Pub 74158 (DS-7300 / Ifinatamab deruxtecan, B7-H3 ADC phase I/II extended follow-up):

Two trial_arm_interventions:
- TAI 33097 on arm “Dose escalation (4.8-16.0 mg/kg)”: dose_min=4.8, dose_max=16.0, dose_context_type=escalation
- TAI 33098 on arm “Dose expansion (12.0 mg/kg)”: single_dose=12.0, rp2d=12.0, dose_context_type=rp2d
sqNSCLC outcomes are on arm “All Arms” (arm 25400), which has NO interventions
View produces duplicate rows: some with single_dose=12.0 mg/kg, others with dose_min=4.8 / dose_max=16.0
Abstract explicitly states efficacy is pooled across 4.8-16.0 mg/kg cohorts — the range is correct, but the query may show 12.0 mg/kg (RP2D) depending on sort order
Audit issue 8512 flagged single_dose=12.0 mg/kg as incorrect for sqNSCLC

Downstream impact

Clinical Evidence report shows a non-deterministic dose for “All Arms” rows — whichever duplicate sorts first wins
The RP2D (single_dose) may be shown when the efficacy population spans the full dose range, misrepresenting the study population
Row duplication in the view inflates materialized view size and may cause subtle metric selection issues in extract_efficacy_metrics

What the issue is not

Not a data extraction issue — the LLM correctly identified both dose arms
Not an arm-linking issue (Issue 49) — the “All Arms” arm intentionally has no interventions
Not the same as Issue 31 (dose bleed onto control arms via COALESCE) — this is a JOIN fan-out, not a fallback chain
Not the same as Issue 51 (per-arm dose not populated) — here both arms have correct dose, but both are matched to outcomes they don’t belong to

Scale

Metric	Count
Pubs with “All Arms” outcomes + conflicting dose profiles across different arms (single/rp2d vs range)	715
Pubs where the view produces duplicate rows with different dose variants for “All Arms” outcomes	2,776
Total duplicate row groups in the view	15,025

Spot checks

Pub 74158: Confirmed — sqNSCLC rows duplicated with RP2D (12.0) and range (4.8-16.0).
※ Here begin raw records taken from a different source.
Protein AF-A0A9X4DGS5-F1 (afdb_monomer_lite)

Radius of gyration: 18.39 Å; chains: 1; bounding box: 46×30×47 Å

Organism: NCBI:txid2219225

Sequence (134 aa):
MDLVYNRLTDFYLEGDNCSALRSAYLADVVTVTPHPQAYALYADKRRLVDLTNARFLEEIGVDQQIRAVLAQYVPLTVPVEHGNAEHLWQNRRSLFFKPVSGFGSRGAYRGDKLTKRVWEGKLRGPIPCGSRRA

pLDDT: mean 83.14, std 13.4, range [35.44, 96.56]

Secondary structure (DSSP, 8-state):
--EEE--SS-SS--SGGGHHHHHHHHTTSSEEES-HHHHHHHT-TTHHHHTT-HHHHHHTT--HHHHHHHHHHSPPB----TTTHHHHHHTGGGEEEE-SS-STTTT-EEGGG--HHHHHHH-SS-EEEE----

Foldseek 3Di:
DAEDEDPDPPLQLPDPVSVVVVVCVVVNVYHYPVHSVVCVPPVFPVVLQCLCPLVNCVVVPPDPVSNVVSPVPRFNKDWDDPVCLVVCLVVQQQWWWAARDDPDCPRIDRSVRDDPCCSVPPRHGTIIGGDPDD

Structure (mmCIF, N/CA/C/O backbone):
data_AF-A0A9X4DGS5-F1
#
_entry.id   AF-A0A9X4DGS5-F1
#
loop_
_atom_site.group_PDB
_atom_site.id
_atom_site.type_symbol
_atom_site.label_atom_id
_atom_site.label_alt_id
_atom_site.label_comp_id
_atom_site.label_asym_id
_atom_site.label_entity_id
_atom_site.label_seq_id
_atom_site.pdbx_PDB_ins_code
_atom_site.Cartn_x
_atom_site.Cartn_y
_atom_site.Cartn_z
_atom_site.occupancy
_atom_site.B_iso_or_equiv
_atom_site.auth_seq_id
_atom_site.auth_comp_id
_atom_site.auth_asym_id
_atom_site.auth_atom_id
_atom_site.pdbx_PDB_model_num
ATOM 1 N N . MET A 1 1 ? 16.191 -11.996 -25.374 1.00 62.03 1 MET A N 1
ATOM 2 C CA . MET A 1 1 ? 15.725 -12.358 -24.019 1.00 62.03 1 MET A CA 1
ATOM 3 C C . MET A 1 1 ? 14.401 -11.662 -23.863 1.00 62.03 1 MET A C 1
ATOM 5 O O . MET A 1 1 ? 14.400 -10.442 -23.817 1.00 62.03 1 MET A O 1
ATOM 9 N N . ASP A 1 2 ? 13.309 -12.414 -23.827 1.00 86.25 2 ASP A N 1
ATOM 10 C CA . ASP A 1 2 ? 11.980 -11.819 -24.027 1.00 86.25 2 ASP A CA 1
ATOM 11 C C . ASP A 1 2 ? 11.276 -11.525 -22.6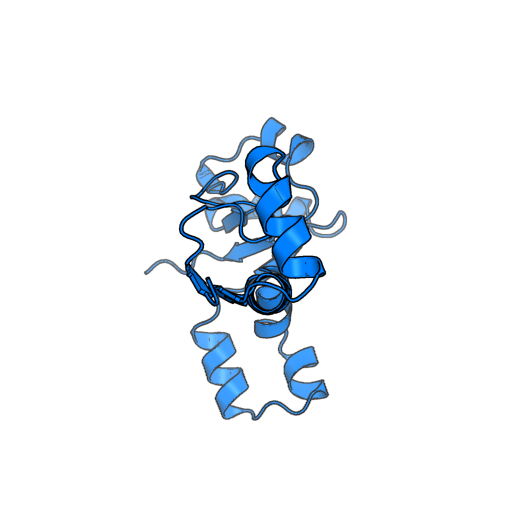92 1.00 86.25 2 ASP A C 1
ATOM 13 O O . ASP A 1 2 ? 10.359 -10.709 -22.625 1.00 86.25 2 ASP A O 1
ATOM 17 N N . LEU A 1 3 ? 11.763 -12.135 -21.602 1.00 92.00 3 LEU A N 1
ATOM 18 C CA . LEU A 1 3 ? 11.221 -12.013 -20.253 1.00 92.00 3 LEU A CA 1
ATOM 19 C C . LEU A 1 3 ? 12.333 -11.864 -19.207 1.00 92.00 3 LEU A C 1
ATOM 21 O O . LEU A 1 3 ? 13.265 -12.666 -19.154 1.00 92.00 3 LEU A O 1
ATOM 25 N N . VAL A 1 4 ? 12.179 -10.890 -18.316 1.00 92.19 4 VAL A N 1
ATOM 26 C CA . VAL A 1 4 ? 12.985 -10.713 -17.106 1.00 92.19 4 VAL A CA 1
ATOM 27 C C . VAL A 1 4 ? 12.085 -10.863 -15.888 1.00 92.19 4 VAL A C 1
ATOM 29 O O . VAL A 1 4 ? 11.143 -10.095 -15.687 1.00 92.19 4 VAL A O 1
ATOM 32 N N . TYR A 1 5 ? 12.399 -11.839 -15.037 1.00 92.25 5 TYR A N 1
ATOM 33 C CA . TYR A 1 5 ? 11.749 -11.990 -13.740 1.00 92.25 5 TYR A CA 1
ATOM 34 C C . TYR A 1 5 ? 12.485 -11.165 -12.680 1.00 92.25 5 TYR A C 1
ATOM 36 O O . TYR A 1 5 ? 13.531 -11.563 -12.164 1.00 92.25 5 TYR A O 1
ATOM 44 N 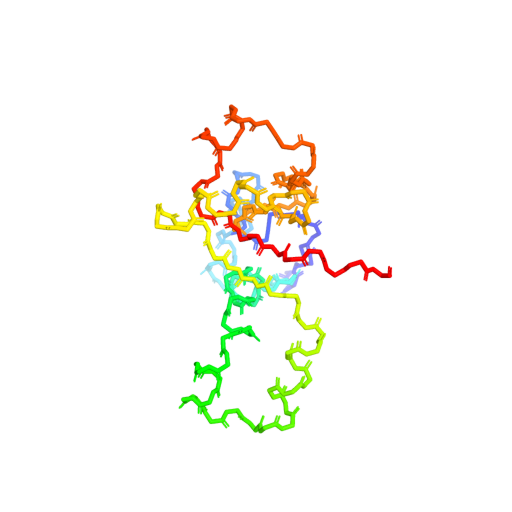N . ASN A 1 6 ? 11.944 -9.986 -12.375 1.00 90.00 6 ASN A N 1
ATOM 45 C CA . ASN A 1 6 ? 12.488 -9.059 -11.398 1.00 90.00 6 ASN A CA 1
ATOM 46 C C . ASN A 1 6 ? 12.298 -9.601 -9.970 1.00 90.00 6 ASN A C 1
ATOM 48 O O . ASN A 1 6 ? 11.194 -9.631 -9.425 1.00 90.00 6 ASN A O 1
ATOM 52 N N . ARG A 1 7 ? 13.410 -10.011 -9.353 1.00 89.44 7 ARG A N 1
ATOM 53 C CA . ARG A 1 7 ? 13.493 -10.434 -7.944 1.00 89.44 7 ARG A CA 1
ATOM 54 C C . ARG A 1 7 ? 13.975 -9.327 -7.005 1.00 89.44 7 ARG A C 1
ATOM 56 O O . ARG A 1 7 ? 14.147 -9.582 -5.813 1.00 89.44 7 ARG A O 1
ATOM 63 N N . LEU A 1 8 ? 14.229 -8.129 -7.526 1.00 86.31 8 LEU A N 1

Abstract pools all cohorts.

Open characterization questions

How many of the 2,776 pubs have the “wrong” dose surfaced by the query (i.e., first_row picks RP2D when range would be more accurate)?
Should “All Arms” outcomes inherit dose from the broadest-range intervention, or should dose be null/aggregated?
Does dose_context_type (escalation vs rp2d) provide enough signal to pick the right intervention?

Explored solution direction

Option A — View-layer fix: When aoe.arm_name = 'All Arms', prefer the intervention with dose_context_type = 'escalation' (or the one with dose_min/dose_max range) over single_dose/rp2d. Could use a ROW_NUMBER() window with a priority ordering.
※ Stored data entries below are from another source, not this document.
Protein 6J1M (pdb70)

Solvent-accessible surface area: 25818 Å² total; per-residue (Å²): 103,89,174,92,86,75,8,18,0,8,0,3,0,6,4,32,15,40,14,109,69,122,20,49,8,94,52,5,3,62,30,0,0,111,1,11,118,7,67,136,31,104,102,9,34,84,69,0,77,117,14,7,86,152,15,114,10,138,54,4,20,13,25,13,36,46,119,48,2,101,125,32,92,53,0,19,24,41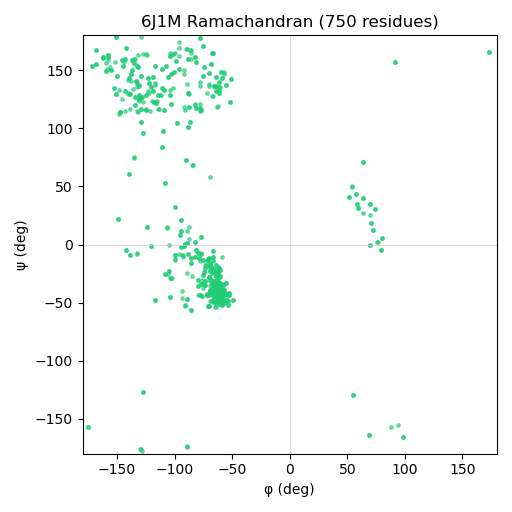,61,89,61,2,0,39,44,2,4,79,21,0,45,48,56,2,2,99,11,0,48,82,0,0,71,83,0,18,149,69,6,74,26,82,85,95,62,5,51,18,0,0,0,0,1,10,2,5,2,11,2,8,7,7,5,0,37,0,2,103,75,4,55,18,34,46,73,10,24,5,4,14,0,4,5,10,4,22,19,0,0,0,2,0,0,20,2,0,35,10,5,2,47,41,42,181,50,4,18,0,0,0,0,0,0,0,0,16,2,2,17,14,2,1,17,19,110,94,80,50,86,15,2,59,11,9,0,18,20,0,1,0,0,0,0,0,0,0,0,4,62,39,68,130,85,109,14,117,29,5,0,27,0,34,39,24,37,5,28,13,20,86,99,0,29,77,45,18,6,17,72,3,53,25,35,0,8,28,30,74,46,40,122,75,3,23,60,28,0,3,136,39,0,78,74,15,0,54,126,18,0,121,109,71,70,28,95,84,22,40,53,1,0,0,0,0,0,0,11,12,30,49,13,0,55,62,0,20,114,123,18,49,12,102,102,96,19,0,64,0,0,32,13,9,2,99,40,38,0,2,0,1,0,0,0,1,0,7,0,0,10,24,0,34,95,24,0,60,153,85,66,64,154,11,9,0,28,17,56,80,54,0,0,0,0,0,5,1,3,0,0,0,1,0,5,0,0,0,48,3,41,108,97,122,33,55,0,8,0,3,0,6,3,27,6,41,14,109,60,122,18,51,7,104,45,4,5,75,29,0,0,118,15,11,127,7,69,139,29,103,116,9,28,69,37,0,96,118,22,6,86,159,14,108,10,139,48,4,19,14,24,12,33,49,112,49,3,87,167,35,95,54,0,22,24,40,63,87,59,2,0,39,41,2,4,81,21,1,45,50,57,3,3,99,11,0,46,75,0,0,72,112,0,19,149,69,6,74,24,82,84,95,56,5,52,20,0,0,0,0,1,12,2,4,1,12,2,8,7,8,5,0,37,0,2,101,74,4,55,18,36,46,57,8,24,5,4,14,0,5,4,11,3,22,17,0,0,0,2,0,0,19,2,0,35,10,5,3,50,41,43,208,53,4,14,0,0,0,0,0,0,0,0,14,2,1,18,15,2,1,17,18,108,95,80,61,85,14,1,62,10,10,0,18,21,0,0,0,0,0,0,0,0,0,0,13,83,47,105,130,85,109,13,133,29,6,0,34,0,34,38,24,36,6,35,13,21,87,99,0,29,78,45,16,6,18,71,3,53,25,34,0,8,28,29,74,47,40,144,64,3,21,60,28,0,4,136,39,0,78,76,14,0,54,109,18,0,123,110,73,71,28,95,84,24,41,51,0,0,0,0,0,0,0,10,12,30,49,12,0,55,60,0,20,113,122,18,50,11,102,100,95,18,0,66,0,0,30,12,9,2,98,40,39,0,2,0,1,0,0,0,1,0,7,0,0,9,24,0,34,96,25,0,61,152,84,59,62,115,22,9,0,29,35,57,82,55,0,0,0,0,0,6,0,2,0,0,0,1,0,5,0,0,0,49,3,44,105,74

Structure (mmCIF, N/CA/C/O backbone):
data_6J1M
#
_entry.id   6J1M
#
_cell.length_a   108.144
_cell.length_b   108.144
_cell.length_c   191.075
_cell.angle_alpha   90.000
_cell.angle_beta   90.000
_cell.angle_gamma   120.000
#
_symmetry.space_group_name_H-M   'P 32 2 1'
#
loop_
_entity.id
_entity.type
_entity.pdbx_description
1 polymer 'A. acutangulus PKS2'
2 non-polymer '3-oxopentanedioic acid'
3 non-polymer 1,2-ETHANEDIOL
4 water water
#
loop_
_atom_site.group_PDB
_atom_site.id
_atom_site.type_symbol
_atom_site.label_atom_id
_atom_site.label_alt_id
_atom_site.label_comp_id
_atom_site.label_asym_id
_atom_site.label_entity_id
_atom_site.label_seq_id
_atom_site.pdbx_PDB_ins_code
_atom_site.Cartn_x
_atom_site.Cartn_y
_atom_site.Cartn_z
_atom_site.occupancy
_atom_site.B_iso_or_equiv
_atom_site.auth_seq_id
_atom_site.auth_comp_id
_atom_site.auth_asym_id
_atom_site.auth_atom_id
_atom_site.pdbx_PDB_model_num
ATOM 1 N N . LYS A 1 47 ? -87.589 27.711 15.656 1.00 66.90 11 LYS A N 1
ATOM 2 C CA . LYS A 1 47 ? -86.182 27.941 15.331 1.00 65.68 11 LYS A CA 1
ATOM 3 C C . LYS A 1 47 ? -86.001 28.104 13.829 1.00 69.59 11 LYS A C 1
ATOM 4 O O . LYS A 1 47 ? -85.475 29.122 13.362 1.00 56.05 11 LYS A O 1
ATOM 6 N N . SER A 1 48 ? -86.447 27.101 13.066 0.79 61.33 12 SER A N 1
ATOM 7 C CA . SER A 1 48 ? -86.403 27.205 11.613 0.79 57.18 12 SER A CA 1
ATOM 8 C C . SER A 1 48 ? -87.200 28.396 11.092 0.79 53.78 12 SER A C 1
ATOM 9 O O . SER A 1 48 ? -87.079 28.722 9.910 0.79 50.61 12 SER A O 1
ATOM 12 N N . GLN A 1 49 ? -87.997 29.052 11.943 1.00 56.48 13 GLN A N 1
ATOM 13 C CA . GLN A 1 49 ? -88.829 30.187 11.560 1.00 52.09 13 GLN A CA 1
ATOM 14 C C . GLN A 1 49 ? -88.289 31.536 12.036 1.00 44.00 13 GLN A C 1
ATOM 15 O O . GLN A 1 49 ? -88.905 32.558 11.736 1.00 36.87 13 GLN A O 1
ATOM 21 N N . ARG A 1 50 ? -87.157 31.575 12.743 1.00 45.84 14 ARG A N 1
ATOM 22 C CA . ARG A 1 50 ? -86.641 32.805 13.338 1.00 45.74 14 ARG A CA 1
ATOM 23 C C . ARG A 1 50 ? -85.587 33.482 12.450 1.00 45.10 14 ARG A C 1
ATOM 24 O O . ARG A 1 50 ? -85.023 32.876 11.534 1.00 47.86 14 ARG A O 1
ATOM 28 N N . SER A 1 51 ? -85.345 34.773 12.731 1.00 44.80 15 SER A N 1
ATOM 29 C CA . SER A 1 51 ? -84.255 35.521 12.104 1.00 45.93 15 SER A CA 1
ATOM 30 C C . SER A 1 51 ? -82.904 35.219 12.765 0.42 52.87 15 SER A C 1
ATOM 31 O O . SER A 1 51 ? -81.910 35.041 12.053 0.65 47.00 15 SER A O 1
ATOM 34 N N . GLU A 1 52 ? -82.830 35.160 14.112 1.00 89.20 16 GLU A N 1
ATOM 35 C CA . GLU A 1 52 ? -81.768 34.391 14.770 1.00 65.81 16 GLU A CA 1
ATOM 36 C C . GLU A 1 52 ? -82.025 32.922 14.513 1.00 54.41 16 GLU A C 1
ATOM 37 O O . GLU A 1 52 ? -82.215 32.126 15.440 1.00 59.01 16 GLU A O 1
ATOM 43 N N . GLY A 1 53 ? -82.072 32.576 13.242 1.00 43.09 17 GLY A N 1
ATOM 44 C CA . GLY A 1 53 ? -82.534 31.291 12.836 1.00 40.99 17 GLY A CA 1
ATOM 45 C C . GLY A 1 53 ? -81.512 30.645 11.941 1.00 34.16 17 GLY A C 1
ATOM 46 O O . GLY A 1 53 ? -80.327 30.547 12.273 1.00 28.18 17 GLY A O 1
ATOM 47 N N . PRO A 1 54 ? -81.961 30.216 10.774 1.00 32.69 18 PRO A N 1
ATOM 48 C CA . PRO A 1 54 ? -81.219 29.210 10.018 1.00 27.51 18 PRO A CA 1
ATOM 49 C C . PRO A 1 54 ? -79.971 29.784 9.374 1.00 23.27 18 PRO A C 1
ATOM 50 O O . PRO A 1 54 ? -79.876 30.979 9.092 1.00 22.69 18 PRO A O 1
ATOM 54 N N . ALA A 1 55 ? -78.991 28.904 9.183 1.00 21.56 19 ALA A N 1
ATOM 55 C CA . ALA A 1 55 ? -77.773 29.255 8.462 1.00 20.50 19 ALA A CA 1
ATOM 56 C C . ALA A 1 55 ? -78.108 29.590 7.012 1.00 15.86 19 ALA A C 1
ATOM 57 O O . ALA A 1 55 ? -78.884 28.886 6.358 1.00 17.11 19 ALA A O 1
ATOM 59 N N . LEU A 1 56 ? -77.511 30.661 6.508 1.00 17.37 20 LEU A N 1
ATOM 60 C CA . LEU A 1 56 ? -77.755 31.130 5.150 1.00 17.88 20 LEU A CA 1
ATOM 61 C C . LEU A 1 56 ? -76.440 31.196 4.397 1.00 18.19 20 LEU A C 1
ATOM 62 O O . LEU A 1 56 ? -75.422 31.582 4.964 1.00 17.04 20 LEU A O 1
ATOM 67 N N . VAL A 1 57 ? -76.482 30.856 3.111 1.00 17.03 21 VAL A N 1
ATOM 68 C CA . VAL A 1 57 ? -75.405 31.185 2.187 1.00 14.52 21 VAL A CA 1
ATOM 69 C C . VAL A 1 57 ? -75.543 32.661 1.824 1.00 17.73 21 VAL A C 1
ATOM 70 O O . VAL A 1 57 ? -76.545 33.068 1.234 1.00 17.89 21 VAL A O 1
ATOM 74 N N . LEU A 1 58 ? -74.548 33.469 2.200 1.00 15.72 22 LEU A N 1
ATOM 75 C CA . LEU A 1 58 ? -74.588 34.906 1.987 1.00 17.59 22 LEU A CA 1
ATOM 76 C C . LEU A 1 58 ? -73.803 35.355 0.773 1.00 21.39 22 LEU A C 1
ATOM 77 O O . LEU A 1 58 ? -73.925 36.518 0.384 1.00 20.21 22 LEU A O 1
ATOM 82 N N . ALA A 1 59 ? -72.971 34.487 0.201 1.00 15.36 23 ALA A N 1
ATOM 83 C CA . ALA A 1 59 ? -72.166 34.833 -0.968 1.00 18.12 23 ALA A CA 1
ATOM 84 C C . ALA A 1 59 ? -71.499 33.562 -1.463 1.00 21.02 23 ALA A C 1
ATOM 85 O O . ALA A 1 59 ? -71.306 32.624 -0.690 1.00 16.95 23 ALA A O 1
ATOM 87 N N . ILE A 1 60 ? -71.184 33.533 -2.756 1.00 18.14 24 ILE A N 1
ATOM 88 C CA . ILE A 1 60 ? -70.489 32.421 -3.406 1.00 20.02 24 ILE A CA 1
ATOM 89 C C . ILE A 1 60 ? -69.465 33.009 -4.364 1.00 24.19 24 ILE A C 1
ATOM 90 O O . ILE A 1 60 ? -69.800 33.876 -5.175 1.00 24.30 24 ILE A O 1
ATOM 95 N N . GLY A 1 61 ? -68.227 32.548 -4.280 1.00 18.87 25 GLY A N 1
ATOM 96 C CA . GLY A 1 61 ? -67.209 32.923 -5.245 1.00 19.84 25 GLY A CA 1
ATOM 97 C C . GLY A 1 61 ? -66.482 31.684 -5.724 1.00 21.71 25 GLY A C 1
ATOM 98 O O . GLY A 1 61 ? -66.406 30.681 -5.017 1.00 16.78 25 GLY A O 1
ATOM 99 N N . THR A 1 62 ? -65.955 31.754 -6.949 1.00 17.95 26 THR A N 1
ATOM 100 C CA . THR A 1 62 ? -65.251 30.610 -7.545 1.00 18.15 26 THR A CA 1
ATOM 101 C C . THR A 1 62 ? -63.987 31.084 -8.251 1.00 24.07 26 THR A C 1
ATOM 102 O O . THR A 1 62 ? -63.866 32.249 -8.625 1.00 22.46 26 THR A O 1
ATOM 106 N N . ALA A 1 63 ? -63.045 30.160 -8.442 1.00 18.33 27 ALA A N 1
ATOM 107 C CA . ALA A 1 63 ? -61.771 30.470 -9.086 1.00 19.11 27 ALA A CA 1
ATOM 108 C C . ALA A 1 63 ? -61.207 29.195 -9.695 1.00 21.61 27 ALA A C 1
ATOM 109 O O . ALA A 1 63 ? -61.447 28.101 -9.182 1.00 17.29 27 ALA A O 1
ATOM 111 N N . THR A 1 64 ? -60.448 29.345 -10.775 1.00 18.77 28 THR A N 1
ATOM 112 C CA . THR A 1 64 ? -59.768 28.231 -11.426 1.00 20.67 28 THR A CA 1
ATOM 113 C C . THR A 1 64 ? -58.347 28.643 -11.761 1.00 22.91 28 THR A C 1
ATOM 114 O O . THR A 1 64 ? -58.049 29.838 -11.876 1.00 19.86 28 THR A O 1
ATOM 118 N N . PRO A 1 65 ? -57.436 27.679 -11.904 1.00 22.73 29 PRO A N 1
ATOM 119 C CA . PRO A 1 65 ? -56.129 28.001 -12.486 1.00 19.51 29 PRO A CA 1
ATOM 120 C C . PRO A 1 65 ? -56.313 28.623 -13.874 1.00 20.03 29 PRO A C 1
ATOM 121 O O . PRO A 1 65 ? -57.250 28.299 -14.604 1.00 19.63 29 PRO A O 1
ATOM 125 N N . SER A 1 66 ? -55.444 29.524 -14.236 1.00 21.18 30 SER A N 1
ATOM 12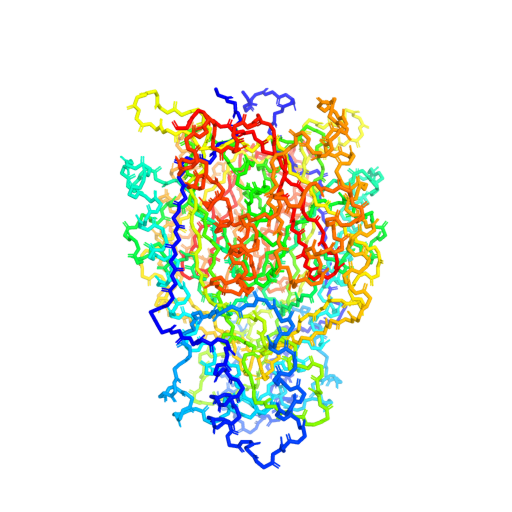6 C CA . SER A 1 66 ? -55.569 30.135 -15.529 1.00 27.64 30 SER A CA 1
ATOM 127 C C . SER A 1 66 ? -55.338 29.164 -16.681 1.00 25.24 30 SER A C 1
ATOM 128 O O . SER A 1 66 ? -55.970 29.282 -17.664 1.00 24.82 30 SER A O 1
ATOM 131 N N . HIS A 1 67 ? -54.456 28.205 -16.519 1.00 21.27 31 HIS A N 1
ATOM 132 C CA . HIS A 1 67 ? -54.202 27.240 -17.567 1.00 21.28 31 HIS A CA 1
ATOM 133 C C . HIS A 1 67 ? -55.357 26.284 -17.763 1.00 24.01 31 HIS A C 1
ATOM 134 O O . HIS A 1 67 ? -55.924 25.805 -16.842 1.00 20.23 31 HIS A O 1
ATOM 141 N N . TRP A 1 68 ? -55.685 26.031 -18.996 1.00 19.82 32 TRP A N 1
ATOM 142 C CA . TRP A 1 68 ? -56.754 25.151 -19.326 1.00 22.17 32 TRP A CA 1
ATOM 143 C C . TRP A 1 68 ? -56.495 24.322 -20.561 1.00 23.23 32 TRP A C 1
ATOM 144 O O . TRP A 1 68 ? -55.731 24.677 -21.364 1.00 23.86 32 TRP A O 1
ATOM 155 N N . ILE A 1 69 ? -57.176 23.221 -20.650 1.00 21.52 33 ILE A N 1
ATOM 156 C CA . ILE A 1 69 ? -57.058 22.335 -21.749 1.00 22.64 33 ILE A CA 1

Option B — Query-layer fix: In build_single_row, when multiple view rows exist for the same outcome with different dose profiles, prefer the range (dose_min/dose_max) over single_dose for “All Arms” rows — since pooled data is better described by the range.

Option C — Data-model fix: Link “All Arms” outcomes to all relevant arms explicitly (via trial_arm_id or a new junction), then aggregate dose at the query level.

Option A is the most targeted fix with lowest risk. Option B is simpler but doesn’t address the view duplication. Option C is the cleanest long-term but highest effort.